WHAT THIS TASK INVOLVES: Below are the records; restate word for word the lines from the first through the one containing "ATOM 36 C C", and only those.

DATA FOR THIS TASK:
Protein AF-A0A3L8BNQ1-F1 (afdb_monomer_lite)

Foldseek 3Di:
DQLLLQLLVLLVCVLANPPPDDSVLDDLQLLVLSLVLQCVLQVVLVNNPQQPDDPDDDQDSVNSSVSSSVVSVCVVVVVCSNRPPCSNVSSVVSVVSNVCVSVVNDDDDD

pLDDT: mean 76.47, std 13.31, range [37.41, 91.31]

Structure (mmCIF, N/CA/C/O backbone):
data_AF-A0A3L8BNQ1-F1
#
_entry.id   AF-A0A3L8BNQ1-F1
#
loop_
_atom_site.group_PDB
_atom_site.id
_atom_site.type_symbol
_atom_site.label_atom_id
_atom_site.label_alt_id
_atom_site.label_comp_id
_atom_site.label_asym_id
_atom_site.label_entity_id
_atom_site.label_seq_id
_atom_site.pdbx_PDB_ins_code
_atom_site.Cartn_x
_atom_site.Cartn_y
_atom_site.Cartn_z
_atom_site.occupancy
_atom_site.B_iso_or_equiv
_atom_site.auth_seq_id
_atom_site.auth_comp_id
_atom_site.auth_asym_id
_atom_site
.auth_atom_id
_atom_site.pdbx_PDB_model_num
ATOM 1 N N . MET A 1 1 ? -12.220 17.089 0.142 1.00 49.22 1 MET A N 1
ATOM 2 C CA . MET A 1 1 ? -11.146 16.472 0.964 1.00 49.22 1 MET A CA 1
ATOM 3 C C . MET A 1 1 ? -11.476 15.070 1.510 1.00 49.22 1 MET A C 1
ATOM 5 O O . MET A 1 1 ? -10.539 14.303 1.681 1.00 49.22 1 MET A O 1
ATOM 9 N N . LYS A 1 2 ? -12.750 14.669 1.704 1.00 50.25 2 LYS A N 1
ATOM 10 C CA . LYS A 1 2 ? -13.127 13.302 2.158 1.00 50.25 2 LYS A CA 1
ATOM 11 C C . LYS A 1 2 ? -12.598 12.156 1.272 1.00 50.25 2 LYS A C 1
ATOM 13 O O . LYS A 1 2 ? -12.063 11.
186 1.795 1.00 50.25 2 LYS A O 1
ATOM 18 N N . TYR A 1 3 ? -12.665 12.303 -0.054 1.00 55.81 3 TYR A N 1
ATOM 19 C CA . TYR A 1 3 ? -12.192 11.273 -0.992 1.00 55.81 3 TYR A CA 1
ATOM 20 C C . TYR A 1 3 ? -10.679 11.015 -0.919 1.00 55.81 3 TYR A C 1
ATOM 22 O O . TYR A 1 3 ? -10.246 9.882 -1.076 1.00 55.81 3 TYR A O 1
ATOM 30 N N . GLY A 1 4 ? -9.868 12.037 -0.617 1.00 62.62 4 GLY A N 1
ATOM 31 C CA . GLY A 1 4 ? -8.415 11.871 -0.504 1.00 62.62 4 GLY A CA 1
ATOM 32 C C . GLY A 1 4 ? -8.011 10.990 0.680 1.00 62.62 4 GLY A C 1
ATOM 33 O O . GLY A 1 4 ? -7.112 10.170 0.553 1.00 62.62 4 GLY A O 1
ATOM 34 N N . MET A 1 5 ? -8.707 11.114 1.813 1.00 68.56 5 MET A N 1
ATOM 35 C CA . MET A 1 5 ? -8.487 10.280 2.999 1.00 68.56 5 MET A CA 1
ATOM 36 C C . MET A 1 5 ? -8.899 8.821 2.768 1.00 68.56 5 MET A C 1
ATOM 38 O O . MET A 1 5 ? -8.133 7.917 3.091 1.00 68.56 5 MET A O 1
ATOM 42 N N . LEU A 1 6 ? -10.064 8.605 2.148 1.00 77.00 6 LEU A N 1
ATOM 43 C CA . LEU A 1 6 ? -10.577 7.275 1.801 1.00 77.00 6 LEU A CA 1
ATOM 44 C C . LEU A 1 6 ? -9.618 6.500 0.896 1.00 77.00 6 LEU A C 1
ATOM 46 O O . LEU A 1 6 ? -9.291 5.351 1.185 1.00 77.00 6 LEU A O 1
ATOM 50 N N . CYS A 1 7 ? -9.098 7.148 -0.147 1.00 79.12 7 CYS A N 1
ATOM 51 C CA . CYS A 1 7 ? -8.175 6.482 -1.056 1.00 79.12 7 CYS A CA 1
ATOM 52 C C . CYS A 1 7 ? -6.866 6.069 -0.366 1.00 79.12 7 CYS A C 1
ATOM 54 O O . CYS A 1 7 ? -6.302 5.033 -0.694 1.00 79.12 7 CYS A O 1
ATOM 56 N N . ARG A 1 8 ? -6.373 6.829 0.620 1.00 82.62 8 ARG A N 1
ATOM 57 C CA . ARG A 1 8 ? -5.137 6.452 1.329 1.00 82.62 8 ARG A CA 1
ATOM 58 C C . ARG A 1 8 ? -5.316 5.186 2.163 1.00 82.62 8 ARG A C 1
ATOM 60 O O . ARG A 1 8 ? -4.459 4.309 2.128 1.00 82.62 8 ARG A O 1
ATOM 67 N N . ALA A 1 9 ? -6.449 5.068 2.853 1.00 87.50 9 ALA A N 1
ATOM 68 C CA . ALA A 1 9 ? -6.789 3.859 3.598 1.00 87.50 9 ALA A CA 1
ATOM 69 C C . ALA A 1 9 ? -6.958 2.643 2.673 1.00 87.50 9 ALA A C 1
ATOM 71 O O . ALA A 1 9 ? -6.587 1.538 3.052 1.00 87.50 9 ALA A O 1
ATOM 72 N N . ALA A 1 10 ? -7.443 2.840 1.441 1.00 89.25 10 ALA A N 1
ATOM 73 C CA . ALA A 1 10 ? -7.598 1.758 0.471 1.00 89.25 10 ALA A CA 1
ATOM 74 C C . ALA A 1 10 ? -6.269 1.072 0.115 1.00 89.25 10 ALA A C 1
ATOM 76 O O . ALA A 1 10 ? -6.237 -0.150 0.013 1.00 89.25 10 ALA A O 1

RESPONSE TO THIS TASK:
Protein AF-A0A3L8BNQ1-F1 (afdb_monomer_lite)

Foldseek 3Di:
DQLLLQLLVLLVCVLANPPPDDSVLDDLQLLVLSLVLQCVLQVVLVNNPQQPDDPDDDQDSVNSSVSSSVVSVCVVVVVCSNRPPCSNVSSVVSVVSNVCVSVVNDDDDD

pLDDT: mean 76.47, std 13.31, range [37.41, 91.31]

Structure (mmCIF, N/CA/C/O backbone):
data_AF-A0A3L8BNQ1-F1
#
_entry.id   AF-A0A3L8BNQ1-F1
#
loop_
_atom_site.group_PDB
_atom_site.id
_atom_site.type_symbol
_atom_site.label_atom_id
_atom_site.label_alt_id
_atom_site.label_comp_id
_atom_site.label_asym_id
_atom_site.label_entity_id
_atom_site.label_seq_id
_atom_site.pdbx_PDB_ins_code
_atom_site.Cartn_x
_atom_site.Cartn_y
_atom_site.Cartn_z
_atom_site.occupancy
_atom_site.B_iso_or_equiv
_atom_site.auth_seq_id
_atom_site.auth_comp_id
_atom_site.auth_asym_id
_atom_site
.auth_atom_id
_atom_site.pdbx_PDB_model_num
ATOM 1 N N . MET A 1 1 ? -12.220 17.089 0.142 1.00 49.22 1 MET A N 1
ATOM 2 C CA . MET A 1 1 ? -11.146 16.472 0.964 1.00 49.22 1 MET A CA 1
ATOM 3 C C . MET A 1 1 ? -11.476 15.070 1.510 1.00 49.22 1 MET A C 1
ATOM 5 O O . MET A 1 1 ? -10.539 14.303 1.681 1.00 49.22 1 MET A O 1
ATOM 9 N N . LYS A 1 2 ? -12.750 14.669 1.704 1.00 50.25 2 LYS A N 1
ATOM 10 C CA . LYS A 1 2 ? -13.127 13.302 2.158 1.00 50.25 2 LYS A CA 1
ATOM 11 C C . LYS A 1 2 ? -12.598 12.156 1.272 1.00 50.25 2 LYS A C 1
ATOM 13 O O . LYS A 1 2 ? -12.063 11.
186 1.795 1.00 50.25 2 LYS A O 1
ATOM 18 N N . TYR A 1 3 ? -12.665 12.303 -0.054 1.00 55.81 3 TYR A N 1
ATOM 19 C CA . TYR A 1 3 ? -12.192 11.273 -0.992 1.00 55.81 3 TYR A CA 1
ATOM 20 C C . TYR A 1 3 ? -10.679 11.015 -0.919 1.00 55.81 3 TYR A C 1
ATOM 22 O O . TYR A 1 3 ? -10.246 9.882 -1.076 1.00 55.81 3 TYR A O 1
ATOM 30 N N . GLY A 1 4 ? -9.868 12.037 -0.617 1.00 62.62 4 GLY A N 1
ATOM 31 C CA . GLY A 1 4 ? -8.415 11.871 -0.504 1.00 62.62 4 GLY A CA 1
ATOM 32 C C . GLY A 1 4 ? -8.011 10.990 0.680 1.00 62.62 4 GLY A C 1
ATOM 33 O O . GLY A 1 4 ? -7.112 10.170 0.553 1.00 62.62 4 GLY A O 1
ATOM 34 N N . MET A 1 5 ? -8.707 11.114 1.813 1.00 68.56 5 MET A N 1
ATOM 35 C CA . MET A 1 5 ? -8.487 10.280 2.999 1.00 68.56 5 MET A CA 1
ATOM 36 C C . MET A 1 5 ? -8.899 8.821 2.768 1.00 68.56 5 MET A C 1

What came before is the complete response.